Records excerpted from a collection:
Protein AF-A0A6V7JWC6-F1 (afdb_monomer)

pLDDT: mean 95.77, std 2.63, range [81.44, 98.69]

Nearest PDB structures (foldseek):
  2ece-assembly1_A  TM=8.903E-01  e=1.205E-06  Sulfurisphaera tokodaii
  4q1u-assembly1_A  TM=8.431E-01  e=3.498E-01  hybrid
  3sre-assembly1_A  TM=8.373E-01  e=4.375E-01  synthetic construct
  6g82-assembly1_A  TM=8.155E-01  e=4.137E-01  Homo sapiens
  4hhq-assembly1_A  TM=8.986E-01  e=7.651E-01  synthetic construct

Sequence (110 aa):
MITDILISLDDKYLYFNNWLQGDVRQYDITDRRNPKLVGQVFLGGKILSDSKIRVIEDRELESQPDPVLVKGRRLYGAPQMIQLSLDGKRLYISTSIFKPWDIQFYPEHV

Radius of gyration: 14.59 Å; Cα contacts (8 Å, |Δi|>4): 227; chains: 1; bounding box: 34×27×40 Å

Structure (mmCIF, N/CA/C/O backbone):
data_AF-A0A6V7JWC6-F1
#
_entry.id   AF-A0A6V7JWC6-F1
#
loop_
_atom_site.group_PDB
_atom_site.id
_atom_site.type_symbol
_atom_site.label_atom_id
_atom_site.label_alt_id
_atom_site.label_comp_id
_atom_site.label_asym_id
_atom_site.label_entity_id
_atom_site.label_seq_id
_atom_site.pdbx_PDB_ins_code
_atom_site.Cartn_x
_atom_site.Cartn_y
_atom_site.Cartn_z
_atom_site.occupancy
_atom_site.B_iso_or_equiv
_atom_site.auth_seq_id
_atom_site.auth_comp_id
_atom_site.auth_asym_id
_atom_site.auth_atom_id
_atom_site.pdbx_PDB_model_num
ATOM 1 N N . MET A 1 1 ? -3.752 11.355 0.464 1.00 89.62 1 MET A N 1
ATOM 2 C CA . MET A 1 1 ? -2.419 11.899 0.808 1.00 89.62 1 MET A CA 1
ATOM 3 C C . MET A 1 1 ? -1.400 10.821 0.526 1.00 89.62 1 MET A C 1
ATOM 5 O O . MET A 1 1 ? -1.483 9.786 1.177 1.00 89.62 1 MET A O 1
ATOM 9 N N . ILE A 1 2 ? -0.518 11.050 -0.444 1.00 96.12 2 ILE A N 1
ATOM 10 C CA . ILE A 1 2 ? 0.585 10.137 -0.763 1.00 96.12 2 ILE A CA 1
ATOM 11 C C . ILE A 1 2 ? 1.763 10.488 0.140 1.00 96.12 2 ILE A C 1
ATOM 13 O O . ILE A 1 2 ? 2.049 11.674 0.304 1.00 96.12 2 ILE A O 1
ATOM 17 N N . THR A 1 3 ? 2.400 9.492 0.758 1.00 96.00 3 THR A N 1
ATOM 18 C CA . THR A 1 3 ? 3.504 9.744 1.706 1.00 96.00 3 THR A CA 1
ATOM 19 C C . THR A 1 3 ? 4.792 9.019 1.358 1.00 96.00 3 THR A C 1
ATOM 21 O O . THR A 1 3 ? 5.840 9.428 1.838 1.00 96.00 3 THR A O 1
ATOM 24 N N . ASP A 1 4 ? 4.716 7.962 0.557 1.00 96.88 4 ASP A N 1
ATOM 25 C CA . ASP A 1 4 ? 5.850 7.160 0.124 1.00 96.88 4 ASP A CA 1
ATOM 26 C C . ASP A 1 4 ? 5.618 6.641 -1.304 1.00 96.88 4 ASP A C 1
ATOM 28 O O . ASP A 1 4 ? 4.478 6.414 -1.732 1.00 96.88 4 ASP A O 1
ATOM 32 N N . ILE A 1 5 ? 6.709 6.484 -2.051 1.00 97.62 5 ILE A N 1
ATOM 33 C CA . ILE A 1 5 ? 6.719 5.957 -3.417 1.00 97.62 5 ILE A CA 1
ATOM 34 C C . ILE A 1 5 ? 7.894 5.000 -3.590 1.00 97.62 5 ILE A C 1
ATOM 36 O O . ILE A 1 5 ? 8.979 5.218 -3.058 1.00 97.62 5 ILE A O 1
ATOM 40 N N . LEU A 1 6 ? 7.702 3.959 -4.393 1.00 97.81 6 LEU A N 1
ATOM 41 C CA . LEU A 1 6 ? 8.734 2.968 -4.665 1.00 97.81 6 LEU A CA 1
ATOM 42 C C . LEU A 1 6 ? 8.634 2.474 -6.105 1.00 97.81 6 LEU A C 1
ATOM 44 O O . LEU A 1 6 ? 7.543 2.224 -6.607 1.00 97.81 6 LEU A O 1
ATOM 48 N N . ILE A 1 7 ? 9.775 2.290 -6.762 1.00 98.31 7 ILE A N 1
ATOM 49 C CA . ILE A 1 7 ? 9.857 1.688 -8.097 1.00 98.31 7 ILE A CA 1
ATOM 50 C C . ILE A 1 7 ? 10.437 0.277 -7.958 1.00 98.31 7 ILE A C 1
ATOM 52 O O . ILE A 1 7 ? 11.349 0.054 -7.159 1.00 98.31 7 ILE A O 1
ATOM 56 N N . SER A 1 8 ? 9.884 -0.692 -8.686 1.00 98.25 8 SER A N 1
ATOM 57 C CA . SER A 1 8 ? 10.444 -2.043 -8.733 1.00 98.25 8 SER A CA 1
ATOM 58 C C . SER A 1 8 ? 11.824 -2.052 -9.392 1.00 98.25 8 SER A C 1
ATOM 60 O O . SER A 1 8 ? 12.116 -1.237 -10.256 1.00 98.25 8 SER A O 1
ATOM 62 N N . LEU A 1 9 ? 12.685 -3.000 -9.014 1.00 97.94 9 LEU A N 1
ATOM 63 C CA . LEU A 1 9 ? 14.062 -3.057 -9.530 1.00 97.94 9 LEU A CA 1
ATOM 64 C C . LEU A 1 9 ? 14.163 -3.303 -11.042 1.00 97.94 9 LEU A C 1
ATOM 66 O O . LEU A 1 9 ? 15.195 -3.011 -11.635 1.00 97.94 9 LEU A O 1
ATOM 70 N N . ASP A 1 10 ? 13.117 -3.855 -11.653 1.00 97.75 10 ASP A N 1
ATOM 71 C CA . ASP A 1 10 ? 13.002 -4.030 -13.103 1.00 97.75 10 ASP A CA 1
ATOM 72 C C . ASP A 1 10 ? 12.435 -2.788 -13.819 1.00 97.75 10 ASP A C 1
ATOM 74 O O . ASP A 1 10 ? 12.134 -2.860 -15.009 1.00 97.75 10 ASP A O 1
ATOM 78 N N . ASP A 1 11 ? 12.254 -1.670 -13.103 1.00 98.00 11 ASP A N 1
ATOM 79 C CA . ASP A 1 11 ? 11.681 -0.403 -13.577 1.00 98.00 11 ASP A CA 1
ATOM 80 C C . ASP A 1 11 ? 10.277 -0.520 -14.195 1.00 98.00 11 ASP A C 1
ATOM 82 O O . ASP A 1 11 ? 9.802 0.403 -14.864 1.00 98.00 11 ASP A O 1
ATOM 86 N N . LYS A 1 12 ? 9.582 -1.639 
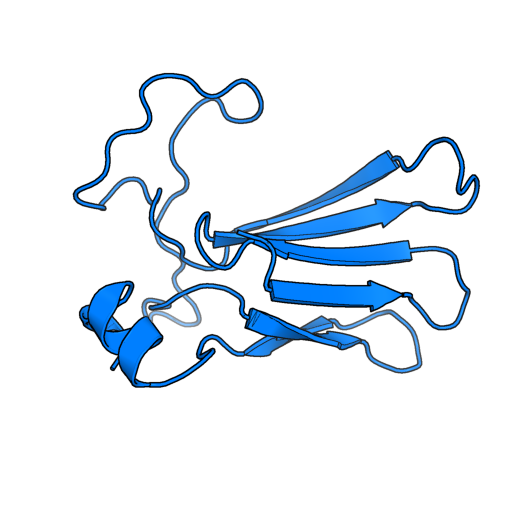-13.961 1.00 98.12 12 LYS A N 1
ATOM 87 C CA . LYS A 1 12 ? 8.277 -1.915 -14.564 1.00 98.12 12 LYS A CA 1
ATOM 88 C C . LYS A 1 12 ? 7.111 -1.354 -13.762 1.00 98.12 12 LYS A C 1
ATOM 90 O O . LYS A 1 12 ? 6.095 -0.990 -14.353 1.00 98.12 12 LYS A O 1
ATOM 95 N N . TYR A 1 13 ? 7.221 -1.289 -12.438 1.00 98.62 13 TYR A N 1
ATOM 96 C CA . TYR A 1 13 ? 6.110 -0.914 -11.570 1.00 98.62 13 TYR A CA 1
ATOM 97 C C . TYR A 1 13 ? 6.453 0.250 -10.645 1.00 98.62 13 TYR A C 1
ATOM 99 O O . TYR A 1 13 ? 7.501 0.267 -10.004 1.00 98.62 13 TYR A O 1
ATOM 107 N N . LEU A 1 14 ? 5.516 1.188 -10.533 1.00 98.56 14 LEU A N 1
ATOM 108 C CA . LEU A 1 14 ? 5.474 2.214 -9.497 1.00 98.56 14 LEU A CA 1
ATOM 109 C C . LEU A 1 14 ? 4.457 1.799 -8.435 1.00 98.56 14 LEU A C 1
ATOM 111 O O . LEU A 1 14 ? 3.302 1.517 -8.750 1.00 98.56 14 LEU A O 1
ATOM 115 N N . TYR A 1 15 ? 4.873 1.830 -7.180 1.00 98.56 15 TYR A N 1
ATOM 116 C CA . TYR A 1 15 ? 4.023 1.668 -6.016 1.00 98.56 15 TYR A CA 1
ATOM 117 C C . TYR A 1 15 ? 3.942 2.989 -5.268 1.00 98.56 15 TYR A C 1
ATOM 119 O O . TYR A 1 15 ? 4.939 3.698 -5.138 1.00 98.56 15 TYR A O 1
ATOM 127 N N . PHE A 1 16 ? 2.769 3.305 -4.740 1.00 98.06 16 PHE A N 1
ATOM 128 C CA . PHE A 1 16 ? 2.626 4.369 -3.757 1.00 98.06 16 PHE A CA 1
ATOM 129 C C . PHE A 1 16 ? 1.509 4.044 -2.782 1.00 98.06 16 PHE A C 1
ATOM 131 O O . PHE A 1 16 ? 0.563 3.319 -3.105 1.00 98.06 16 PHE A O 1
ATOM 138 N N . ASN A 1 17 ? 1.618 4.594 -1.582 1.00 97.12 17 ASN A N 1
ATOM 139 C CA . ASN A 1 17 ? 0.590 4.483 -0.564 1.00 97.12 17 ASN A CA 1
ATOM 140 C C . ASN A 1 17 ? -0.237 5.775 -0.506 1.00 97.12 17 ASN A C 1
ATOM 142 O O . ASN A 1 17 ? 0.290 6.875 -0.645 1.00 97.12 17 ASN A O 1
ATOM 146 N N . ASN A 1 18 ? -1.527 5.658 -0.221 1.00 96.81 18 ASN A N 1
ATOM 147 C CA . ASN A 1 18 ? -2.394 6.775 0.121 1.00 96.81 18 ASN A CA 1
ATOM 148 C C . ASN A 1 18 ? -2.711 6.725 1.617 1.00 96.81 18 ASN A C 1
ATOM 150 O O . ASN A 1 18 ? -3.803 6.321 2.009 1.00 96.81 18 ASN A O 1
ATOM 154 N N . TRP A 1 19 ? -1.793 7.178 2.468 1.00 96.94 19 TRP A N 1
ATOM 155 C CA . TRP A 1 19 ? -1.929 7.083 3.927 1.00 96.94 19 TRP A CA 1
ATOM 156 C C . TRP A 1 19 ? -3.232 7.662 4.494 1.00 96.94 19 TRP A C 1
ATOM 158 O O . TRP A 1 19 ? -3.733 7.175 5.494 1.00 96.94 19 TRP A O 1
ATOM 168 N N . LEU A 1 20 ? -3.831 8.691 3.887 1.00 94.50 20 LEU A N 1
ATOM 169 C CA . LEU A 1 20 ? -5.132 9.185 4.370 1.00 94.50 20 LEU A CA 1
ATOM 170 C C . LEU A 1 20 ? -6.312 8.322 3.884 1.00 94.50 20 LEU A C 1
ATOM 172 O O . LEU A 1 20 ? -7.243 8.063 4.639 1.00 94.50 20 LEU A O 1
ATOM 176 N N . GLN A 1 21 ? -6.285 7.885 2.624 1.00 94.50 21 GLN A N 1
ATOM 177 C CA . GLN A 1 21 ? -7.388 7.133 2.019 1.00 94.50 21 GLN A CA 1
ATOM 178 C C . GLN A 1 21 ? -7.399 5.683 2.506 1.00 94.50 21 GLN A C 1
ATOM 180 O O . GLN A 1 21 ? -8.452 5.174 2.872 1.00 94.50 21 GLN A O 1
ATOM 185 N N . GLY A 1 22 ? -6.226 5.061 2.602 1.00 96.44 22 GLY A N 1
ATOM 186 C CA . GLY A 1 22 ? -6.063 3.715 3.135 1.00 96.44 22 GLY A CA 1
ATOM 187 C C . GLY A 1 22 ? -5.558 2.681 2.145 1.00 96.44 22 GLY A C 1
ATOM 188 O O . GLY A 1 22 ? -5.390 1.538 2.549 1.00 96.44 22 GLY A O 1
ATOM 189 N N . ASP A 1 23 ? -5.321 3.021 0.880 1.00 97.19 23 ASP A N 1
ATOM 190 C CA . ASP A 1 23 ? -4.913 2.055 -0.140 1.00 97.19 23 ASP A CA 1
ATOM 191 C C . ASP A 1 23 ? -3.444 2.167 -0.548 1.00 97.19 23 ASP A C 1
ATOM 193 O O . ASP A 1 23 ? -2.806 3.213 -0.439 1.00 97.19 23 ASP A O 1
ATOM 197 N N . VAL A 1 24 ? -2.909 1.055 -1.040 1.00 98.25 24 VAL A N 1
ATOM 198 C CA . VAL A 1 24 ? -1.670 1.004 -1.815 1.00 98.25 24 VAL A CA 1
ATOM 199 C C . VAL A 1 24 ? -2.031 0.712 -3.255 1.00 98.25 24 VAL A C 1
ATOM 201 O O . VAL A 1 24 ? -2.860 -0.160 -3.525 1.00 98.25 24 VAL A O 1
ATOM 204 N N . ARG A 1 25 ? -1.391 1.426 -4.177 1.00 98.19 25 ARG A N 1
ATOM 205 C CA . ARG A 1 25 ? -1.589 1.253 -5.613 1.00 98.19 25 ARG A CA 1
ATOM 206 C C . ARG A 1 25 ? -0.313 0.784 -6.283 1.00 98.19 25 ARG A C 1
ATOM 208 O O . ARG A 1 25 ? 0.784 1.165 -5.883 1.00 98.19 25 ARG A O 1
ATOM 215 N N . GLN A 1 26 ? -0.490 -0.013 -7.326 1.00 98.62 26 GLN A N 1
ATOM 216 C CA . GLN A 1 26 ? 0.546 -0.477 -8.233 1.00 98.62 26 GLN A CA 1
ATOM 217 C C . GLN A 1 26 ? 0.196 -0.014 -9.645 1.00 98.62 26 GLN A C 1
ATOM 219 O O . GLN A 1 26 ? -0.882 -0.317 -10.160 1.00 98.62 26 GLN A O 1
ATOM 224 N N . TYR A 1 27 ? 1.127 0.682 -10.282 1.00 98.69 27 TYR A N 1
ATOM 225 C CA . TYR A 1 27 ? 1.020 1.141 -11.657 1.00 98.69 27 TYR A CA 1
ATOM 226 C C . TYR A 1 27 ? 2.084 0.464 -12.515 1.00 98.69 27 TYR A C 1
ATOM 228 O O . TYR A 1 27 ? 3.251 0.453 -12.137 1.00 98.69 27 TYR A O 1
ATOM 236 N N . ASP A 1 28 ? 1.701 -0.069 -13.673 1.00 98.69 28 ASP A N 1
ATOM 237 C CA . ASP A 1 28 ? 2.642 -0.424 -14.735 1.00 98.69 28 ASP A CA 1
ATOM 238 C C . ASP A 1 28 ? 3.142 0.870 -15.392 1.00 98.69 28 ASP A C 1
ATOM 240 O O . ASP A 1 28 ? 2.349 1.688 -15.869 1.00 98.69 28 ASP A O 1
ATOM 244 N N . ILE A 1 29 ? 4.459 1.058 -15.372 1.00 98.69 29 ILE A N 1
ATOM 245 C CA . ILE A 1 29 ? 5.181 2.216 -15.904 1.00 98.69 29 ILE A CA 1
ATOM 246 C C . ILE A 1 29 ? 6.138 1.830 -17.042 1.00 98.69 29 ILE A C 1
ATOM 248 O O . ILE A 1 29 ? 7.066 2.584 -17.339 1.00 98.69 29 ILE A O 1
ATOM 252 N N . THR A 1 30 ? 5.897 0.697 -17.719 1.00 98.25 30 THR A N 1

Aim of the task » Wherever a line in the entries holds "synthetic", copy that line.

Output below »
  3sre-assembly1_A  TM=8.373E-01  e=4.375E-01  synthetic construct
  4hhq-assembly1_A  TM=8.986E-01  e=7.651E-01  synthetic construct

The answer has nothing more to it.